How Do I Live After Trauma Therapy?
This blog was started by my during my Trauma Therapy. The intense EMDR, Brainspotting and most of the hard work with triggers is finished. I left therapy having to learn how to pick up where my life in so many ways stopped. Little things like keeping up with laundry, vacuuming and gradually going through clutter became a higher priority. The amount of work needing to be done in my house was immense, but I had to learn to take each day as it came and to do what I could without getting in a tailspin. I am learning that it will probably take years to become "organized" and I am OK with this.
I also have my teenage children still at home and they need me so much (and then in so many ways they don't want to need me at all). Do you understand my sense of lost time? I accept it, but know that I was not fully there for my children, and yet still I did do that best I could "in the moment," each moment. Learning to be present and interact with my teens has been a huge challenge in my life. Giving them the time and focus, loving them deeply, and communicating clearly is a priority that I embraced but also often fell short of fulfilling. In the beginning months of not going to therapy I stress with my children that I knew I had changed and I wanted a chance to continue to build better relationships. I am sure this was awkward for them, but it was important for me to express it and to recognize I was starting on a new leg of my journey with my family.

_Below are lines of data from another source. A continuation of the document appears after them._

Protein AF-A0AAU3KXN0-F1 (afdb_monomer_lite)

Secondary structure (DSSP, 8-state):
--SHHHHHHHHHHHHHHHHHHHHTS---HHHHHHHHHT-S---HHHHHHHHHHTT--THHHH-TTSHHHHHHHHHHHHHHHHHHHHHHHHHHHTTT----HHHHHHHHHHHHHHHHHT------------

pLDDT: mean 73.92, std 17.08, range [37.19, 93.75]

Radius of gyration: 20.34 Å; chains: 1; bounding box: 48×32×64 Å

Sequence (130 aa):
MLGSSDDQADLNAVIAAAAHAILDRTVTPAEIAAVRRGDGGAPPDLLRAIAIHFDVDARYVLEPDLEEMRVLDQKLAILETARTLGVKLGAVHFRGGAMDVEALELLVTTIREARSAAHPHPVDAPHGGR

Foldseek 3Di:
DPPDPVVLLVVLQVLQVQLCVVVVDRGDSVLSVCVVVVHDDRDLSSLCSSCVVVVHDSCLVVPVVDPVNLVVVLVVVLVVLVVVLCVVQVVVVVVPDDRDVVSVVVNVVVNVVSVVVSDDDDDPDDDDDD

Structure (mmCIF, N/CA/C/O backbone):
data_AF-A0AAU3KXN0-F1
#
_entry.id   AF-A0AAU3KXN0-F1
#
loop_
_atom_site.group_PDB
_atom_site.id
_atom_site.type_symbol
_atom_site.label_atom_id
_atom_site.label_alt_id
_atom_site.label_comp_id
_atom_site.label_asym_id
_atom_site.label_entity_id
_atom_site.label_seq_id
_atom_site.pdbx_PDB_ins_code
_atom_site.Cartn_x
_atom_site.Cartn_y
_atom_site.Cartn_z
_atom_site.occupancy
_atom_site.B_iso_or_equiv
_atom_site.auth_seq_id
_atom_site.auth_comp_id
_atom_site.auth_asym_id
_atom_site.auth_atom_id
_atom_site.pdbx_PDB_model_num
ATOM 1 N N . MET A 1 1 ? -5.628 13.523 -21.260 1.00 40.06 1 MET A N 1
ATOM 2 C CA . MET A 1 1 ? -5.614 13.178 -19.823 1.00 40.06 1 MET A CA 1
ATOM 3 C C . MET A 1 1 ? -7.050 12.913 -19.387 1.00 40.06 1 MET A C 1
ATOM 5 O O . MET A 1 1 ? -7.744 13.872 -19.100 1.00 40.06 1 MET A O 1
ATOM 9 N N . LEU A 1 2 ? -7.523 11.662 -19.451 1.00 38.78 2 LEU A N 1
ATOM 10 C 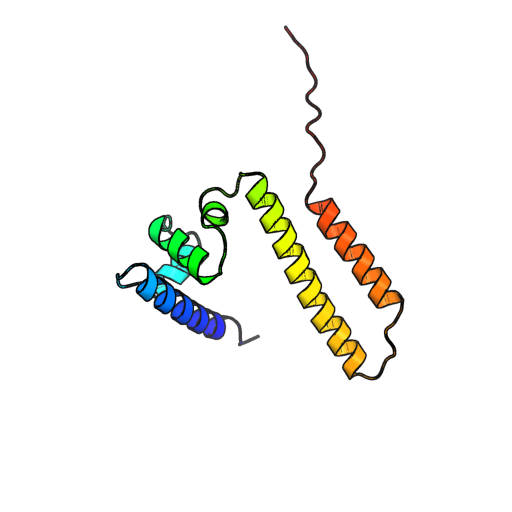CA . LEU A 1 2 ? -8.916 11.271 -19.141 1.00 38.78 2 LEU A CA 1
ATOM 11 C C . LEU A 1 2 ? -9.009 9.831 -18.572 1.00 38.78 2 LEU A C 1
ATOM 13 O O . LEU A 1 2 ? -10.046 9.201 -18.677 1.00 38.78 2 LEU A O 1
ATOM 17 N N . GLY A 1 3 ? -7.921 9.292 -18.002 1.00 45.12 3 GLY A N 1
ATOM 18 C CA . GLY A 1 3 ? -7.868 7.894 -17.535 1.00 45.12 3 GLY A CA 1
ATOM 19 C C . GLY A 1 3 ? -7.660 7.696 -16.031 1.00 45.12 3 GLY A C 1
ATOM 20 O O . GLY A 1 3 ? -7.676 6.572 -15.577 1.00 45.12 3 GLY A O 1
ATOM 21 N N . SER A 1 4 ? -7.436 8.739 -15.223 1.00 59.09 4 SER A N 1
ATOM 22 C CA . SER A 1 4 ? -6.953 8.520 -13.844 1.00 59.09 4 SER A CA 1
ATOM 23 C C . SER A 1 4 ? -8.041 8.422 -12.773 1.00 59.09 4 SER A C 1
ATOM 25 O O . SER A 1 4 ? -7.747 7.953 -11.680 1.00 59.09 4 SER A O 1
ATOM 27 N N . SER A 1 5 ? -9.256 8.914 -13.032 1.00 61.88 5 SER A N 1
ATOM 28 C CA . SER A 1 5 ? -10.328 8.956 -12.021 1.00 61.88 5 SER A CA 1
ATOM 29 C C . SER A 1 5 ? -11.168 7.681 -12.020 1.00 61.88 5 SER A C 1
ATOM 31 O O . SER A 1 5 ? -11.469 7.158 -10.949 1.00 61.88 5 SER A O 1
ATOM 33 N N . ASP A 1 6 ? -11.501 7.168 -13.205 1.00 67.44 6 ASP A N 1
ATOM 34 C CA . ASP A 1 6 ? -12.301 5.949 -13.353 1.00 67.44 6 ASP A CA 1
ATOM 35 C C . ASP A 1 6 ? -11.489 4.719 -12.918 1.00 67.44 6 ASP A C 1
ATOM 37 O O . ASP A 1 6 ? -11.952 3.945 -12.084 1.00 67.44 6 ASP A O 1
ATOM 41 N N . ASP A 1 7 ? -10.213 4.645 -13.312 1.00 75.88 7 ASP A N 1
ATOM 42 C CA . ASP A 1 7 ? -9.284 3.603 -12.855 1.00 75.88 7 ASP A CA 1
ATOM 43 C C . ASP A 1 7 ? -9.139 3.585 -11.322 1.00 75.88 7 ASP A C 1
ATOM 45 O O . ASP A 1 7 ? -9.043 2.527 -10.700 1.00 75.88 7 ASP A O 1
ATOM 49 N N . GLN A 1 8 ? -9.137 4.756 -10.674 1.00 80.38 8 GLN A N 1
ATOM 50 C CA . GLN A 1 8 ? -9.072 4.836 -9.213 1.00 80.38 8 GLN A CA 1
ATOM 51 C C . GLN A 1 8 ? -10.377 4.405 -8.542 1.00 80.38 8 GLN A C 1
ATOM 53 O O . GLN A 1 8 ? -10.326 3.793 -7.474 1.00 80.38 8 GLN A O 1
ATOM 58 N N . ALA A 1 9 ? -11.532 4.708 -9.136 1.00 84.44 9 ALA A N 1
ATOM 59 C CA . ALA A 1 9 ? -12.822 4.263 -8.622 1.00 84.44 9 ALA A CA 1
ATOM 60 C C . ALA A 1 9 ? -12.943 2.732 -8.677 1.00 84.44 9 ALA A C 1
ATOM 62 O O . ALA A 1 9 ? -13.315 2.116 -7.674 1.00 84.44 9 ALA A O 1
ATOM 63 N N . ASP A 1 10 ? -12.528 2.126 -9.790 1.00 88.44 10 ASP A N 1
ATOM 64 C CA . ASP A 1 10 ? -12.518 0.673 -9.970 1.00 88.44 10 ASP A CA 1
ATOM 65 C C . ASP A 1 10 ? -11.552 -0.009 -8.993 1.00 88.44 10 ASP A C 1
ATOM 67 O O . ASP A 1 10 ? -11.915 -0.972 -8.312 1.00 88.44 10 ASP A O 1
ATOM 71 N N . LEU A 1 11 ? -10.341 0.536 -8.830 1.00 87.94 11 LEU A N 1
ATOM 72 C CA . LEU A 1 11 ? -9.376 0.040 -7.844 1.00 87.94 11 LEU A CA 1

And then there was church, I wanted to be seen as new as I felt. I wanted a clear slate. Telling people that my trauma therapy was over, I thought people would understand how important it was for me to reintegrate into being a functioning part of the body, but I sensed that I had been discarded long ago and that nothing was going to change. I was not needed or wanted -- I was damaged goods. Of course, probably no one ever said that to themselves or another. It was just in my head, a felt sense. The pain was too cutting; I chose to stay home and not endure the suffering. We watched Charles Stanley on TV most Sunday mornings. Eventually we began to venture out and look for a church. This was a long, but good journey. As I have seen many times before, my area in TN has MANY wonderful congregations and varieties of churches. The trick was finding one that everyone felt was the one we needed since we are all in different places in our walk.
And with my freed up time, I consumed as many books as I could; my mind was uncluttered and I could learn rapidly. I tried to experience new things and to grow and expand my abilities that had been thwarted -- it felt like my whole life.

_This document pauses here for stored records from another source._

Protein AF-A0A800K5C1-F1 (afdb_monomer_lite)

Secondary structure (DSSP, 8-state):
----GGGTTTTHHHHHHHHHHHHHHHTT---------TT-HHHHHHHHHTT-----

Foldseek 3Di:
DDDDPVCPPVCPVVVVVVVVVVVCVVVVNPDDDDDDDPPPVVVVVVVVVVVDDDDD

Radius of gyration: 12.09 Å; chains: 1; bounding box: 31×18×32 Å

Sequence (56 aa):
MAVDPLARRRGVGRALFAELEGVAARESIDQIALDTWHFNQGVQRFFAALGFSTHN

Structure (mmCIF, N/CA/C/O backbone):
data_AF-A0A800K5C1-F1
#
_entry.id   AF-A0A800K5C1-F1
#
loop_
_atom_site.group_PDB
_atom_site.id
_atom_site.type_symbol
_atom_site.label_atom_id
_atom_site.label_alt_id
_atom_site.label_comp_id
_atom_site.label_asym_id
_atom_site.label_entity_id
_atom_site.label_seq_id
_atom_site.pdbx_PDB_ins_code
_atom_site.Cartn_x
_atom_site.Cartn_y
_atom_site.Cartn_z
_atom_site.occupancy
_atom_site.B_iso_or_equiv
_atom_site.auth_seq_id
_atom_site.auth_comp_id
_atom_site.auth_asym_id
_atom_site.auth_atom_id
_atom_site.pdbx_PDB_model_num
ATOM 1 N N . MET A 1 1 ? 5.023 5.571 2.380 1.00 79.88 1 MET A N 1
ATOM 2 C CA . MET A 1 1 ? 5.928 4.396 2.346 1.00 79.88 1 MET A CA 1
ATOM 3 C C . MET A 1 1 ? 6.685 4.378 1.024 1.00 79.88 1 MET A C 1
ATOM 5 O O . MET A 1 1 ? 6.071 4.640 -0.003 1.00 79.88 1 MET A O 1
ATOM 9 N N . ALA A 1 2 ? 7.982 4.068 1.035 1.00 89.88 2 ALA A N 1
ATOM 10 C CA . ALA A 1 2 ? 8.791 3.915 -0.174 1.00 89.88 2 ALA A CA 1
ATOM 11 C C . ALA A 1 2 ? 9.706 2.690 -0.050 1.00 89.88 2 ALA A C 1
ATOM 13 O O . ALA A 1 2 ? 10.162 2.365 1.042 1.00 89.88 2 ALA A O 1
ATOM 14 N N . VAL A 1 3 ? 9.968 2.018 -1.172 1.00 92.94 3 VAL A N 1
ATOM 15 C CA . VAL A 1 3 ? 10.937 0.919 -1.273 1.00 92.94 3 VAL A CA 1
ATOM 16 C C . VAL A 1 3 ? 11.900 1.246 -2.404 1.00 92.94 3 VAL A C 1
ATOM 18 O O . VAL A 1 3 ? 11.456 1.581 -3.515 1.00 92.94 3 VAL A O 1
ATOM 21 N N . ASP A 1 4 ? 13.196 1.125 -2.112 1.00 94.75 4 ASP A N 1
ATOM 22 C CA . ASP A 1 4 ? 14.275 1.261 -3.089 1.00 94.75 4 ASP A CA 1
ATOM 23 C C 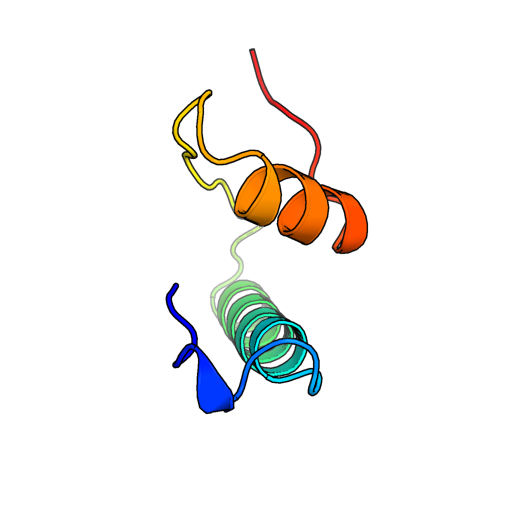. ASP A 1 4 ? 13.960 0.420 -4.340 1.00 94.75 4 ASP A C 1
ATOM 25 O O . ASP A 1 4 ? 13.601 -0.754 -4.193 1.00 94.75 4 ASP A O 1
ATOM 29 N N . PRO A 1 5 ? 14.056 0.982 -5.562 1.00 93.19 5 PRO A N 1
ATOM 30 C CA . PRO A 1 5 ? 13.815 0.250 -6.802 1.00 93.19 5 PRO A CA 1
ATOM 31 C C . PRO A 1 5 ? 14.494 -1.122 -6.880 1.00 93.19 5 PRO A C 1
ATOM 33 O O . PRO A 1 5 ? 13.847 -2.078 -7.314 1.00 93.19 5 PRO A O 1
ATOM 36 N N . LEU A 1 6 ? 15.738 -1.241 -6.409 1.00 96.25 6 LEU A N 1
ATOM 37 C CA . LEU A 1 6 ? 16.527 -2.478 -6.433 1.00 96.25 6 LEU A CA 1
ATOM 38 C C . LEU A 1 6 ? 16.051 -3.515 -5.403 1.00 96.25 6 LEU A C 1
ATOM 40 O O . LEU A 1 6 ? 16.332 -4.707 -5.535 1.00 96.25 6 LEU A O 1
ATOM 44 N N . ALA A 1 7 ? 15.301 -3.083 -4.390 1.00 94.19 7 ALA A N 1
ATOM 45 C CA . ALA A 1 7 ? 14.727 -3.938 -3.353 1.00 94.19 7 ALA A CA 1
ATOM 46 C C . ALA A 1 7 ? 13.244 -4.285 -3.599 1.00 94.19 7 ALA A C 1
ATOM 48 O O . ALA A 1 7 ? 12.620 -4.994 -2.800 1.00 94.19 7 ALA A O 1
ATOM 49 N N . ARG A 1 8 ? 12.641 -3.804 -4.695 1.00 92.94 8 ARG A N 1
ATOM 50 C CA . ARG A 1 8 ? 11.237 -4.092 -5.030 1.00 92.94 8 ARG A CA 1
ATOM 51 C C . ARG A 1 8 ? 11.033 -5.563 -5.382 1.00 92.94 8 ARG A C 1
ATOM 53 O O . ARG A 1 8 ? 11.959 -6.280 -5.736 1.00 92.94 8 ARG A O 1
ATOM 60 N N . ARG A 1 9 ? 9.777 -6.015 -5.279 1.00 91.44 9 ARG A N 1
ATOM 61 C CA . ARG A 1 9 ? 9.348 -7.403 -5.560 1.00 91.44 9 ARG A CA 1
ATOM 62 C C . ARG A 1 9 ? 10.034 -8.483 -4.706 1.00 91.44 9 ARG A C 1
ATOM 64 O O . ARG A 1 9 ? 9.865 -9.661 -4.980 1.00 91.44 9 ARG A O 1
ATOM 71 N N . ARG A 1 10 ? 10.723 -8.092 -3.631 1.00 95.19 10 ARG A N 1
ATOM 72 C CA . ARG A 1 10 ? 11.370 -8.989 -2.657 1.00 95.19 10 ARG A CA 1
ATOM 73 C C . ARG A 1 10 ? 10.624 -9.091 -1.321 1.00 95.19 10 ARG A C 1
ATOM 75 O O . ARG A 1 10 ? 11.197 -9.486 -0.320 1.00 95.19 10 ARG A O 1
ATOM 82 N N . GLY A 1 11 ? 9.360 -8.666 -1.274 1.00 94.75 11 GLY A N 1
ATOM 83 C CA . GLY A 1 11 ? 8.547 -8.694 -0.051 1.00 94.75 11 GLY A CA 1
ATOM 84 C C . GLY A 1 11 ? 8.771 -7.531 0.926 1.00 94.75 11 GLY A C 1
ATOM 85 O O . GLY A 1 11 ? 7.989 -7.397 1.859 1.00 94.75 11 GLY A O 1
ATOM 86 N N . VAL A 1 12 ? 9.739 -6.637 0.687 1.00 96.19 12 VAL A N 1
ATOM 87 C CA . VAL A 1 12 ? 10.058 -5.505 1.588 1.00 96.19 12 VAL A CA 1
ATOM 88 C C . VAL A 1 12 ? 8.839 -4.633 1.897 1.00 96.19 12 VAL A C 1
ATOM 90 O O . VAL A 1 12 ? 8.575 -4.340 3.054 1.00 96.19 12 VAL A O 1
ATOM 93 N N . GLY A 1 13 ? 8.048 -4.268 0.882 1.00 94.69 13 GLY A N 1
ATOM 94 C CA . GLY A 1 13 ? 6.834 -3.472 1.097 1.00 94.69 13 GLY A CA 1
ATOM 95 C C . GLY A 1 13 ? 5.825 -4.165 2.017 1.00 94.69 13 GLY A C 1
ATOM 96 O O . GLY A 1 13 ? 5.222 -3.513 2.857 1.00 94.69 13 GLY A O 1
ATOM 97 N N . ARG A 1 14 ? 5.687 -5.493 1.910 1.00 95.50 14 ARG A N 1
ATOM 98 C CA . ARG A 1 14 ? 4.791 -6.278 2.770 1.00 95.50 14 ARG A CA 1
ATOM 99 C C . ARG A 1 14 ? 5.309 -6.343 4.206 1.00 95.50 14 ARG A C 1
ATOM 101 O O . ARG A 1 14 ? 4.513 -6.225 5.123 1.00 95.50 14 ARG A O 1
ATOM 108 N N . ALA A 1 15 ? 6.621 -6.486 4.395 1.00 96.31 15 ALA A N 1
ATOM 109 C CA . ALA A 1 15 ? 7.233 -6.466 5.723 1.00 96.31 15 ALA A CA 1
ATOM 110 C C . ALA A 1 15 ? 7.057 -5.102 6.410 1.00 96.31 15 ALA A C 1
ATOM 112 O O . ALA A 1 15 ? 6.649 -5.046 7.564 1.00 96.31 15 ALA A O 1
ATOM 113 N N . LEU A 1 16 ? 7.277 -4.005 5.676 1.00 95.38 16 LEU A N 1
ATOM 114 C CA . LEU A 1 16 ? 7.015 -2.652 6.178 1.00 95.38 16 LEU A CA 1
ATOM 115 C C . LEU A 1 16 ? 5.541 -2.456 6.551 1.00 95.38 16 LEU A C 1
ATOM 117 O O . LEU A 1 16 ? 5.241 -1.762 7.516 1.00 95.38 16 LEU A O 1
ATOM 121 N N . PHE A 1 17 ? 4.627 -3.045 5.779 1.00 95.56 17 PHE A N 1
ATOM 122 C CA . PHE A 1 17 ? 3.199 -2.936 6.050 1.00 95.56 17 PHE A CA 1
ATOM 123 C C . PHE A 1 17 ? 2.770 -3.740 7.281 1.00 95.56 17 PHE A C 1
ATOM 125 O O . PHE A 1 17 ? 2.036 -3.221 8.108 1.00 95.56 17 PHE A O 1
ATOM 132 N N . ALA A 1 18 ? 3.282 -4.960 7.447 1.00 95.88 18 ALA A N 1
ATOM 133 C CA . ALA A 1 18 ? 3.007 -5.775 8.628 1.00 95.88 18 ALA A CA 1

It seemed like time had arrived for me to become who God created to be and to do what He created me to do. So I did and ran and tried and explored. I dipped my toes in waters that I had only dreamed about trying. My life felt short; I knew I would never live long enough to redeem the years the locus had stolen. A sadness settled in and a reality of my age enlarged within my soul. Everything looked appealing--like a little child in an ice cream store--I wanted to try all the flavors instead of settling on one.
After eighteen months of living life after therapy, a crashing thought came over me.... I didn't know who I was or what I was suppose to do.
I wanted my life to make a difference, a grandiose mark. In the process of exploring, I had lost my anchor in God. He still was my source, but I was trying to blossom apart from Him. I had lost the ability to BE STILL and KNOW THAT HE IS GOD. I was living "do" and know that He is God. What I "do" is not who I am... is slowly dawning on my soul. I need to practice living in a state of "being". I need to BE STILL in the presence of GOD.
Oh, Father God, tutor me in how to "be".
I have been running about busy,
But I am beginning to see,
Without soaking time with You,
I will never "be"
The priceless person
I was "created to be".
So this is where I was in life, this was part of the struggling of re-entering into life beyond trauma therapy. I am certain everyone's experience is unique, as we are all unique beings. The take away that is similar to everyone is: be kind to yourself and others, knowing that being rooted into God, abiding in Him is the central core of healing. It is the source and center during therapy and thereafter. This I am learning... though I thought I already knew it. God is lovingly reminding me... to rest in Him.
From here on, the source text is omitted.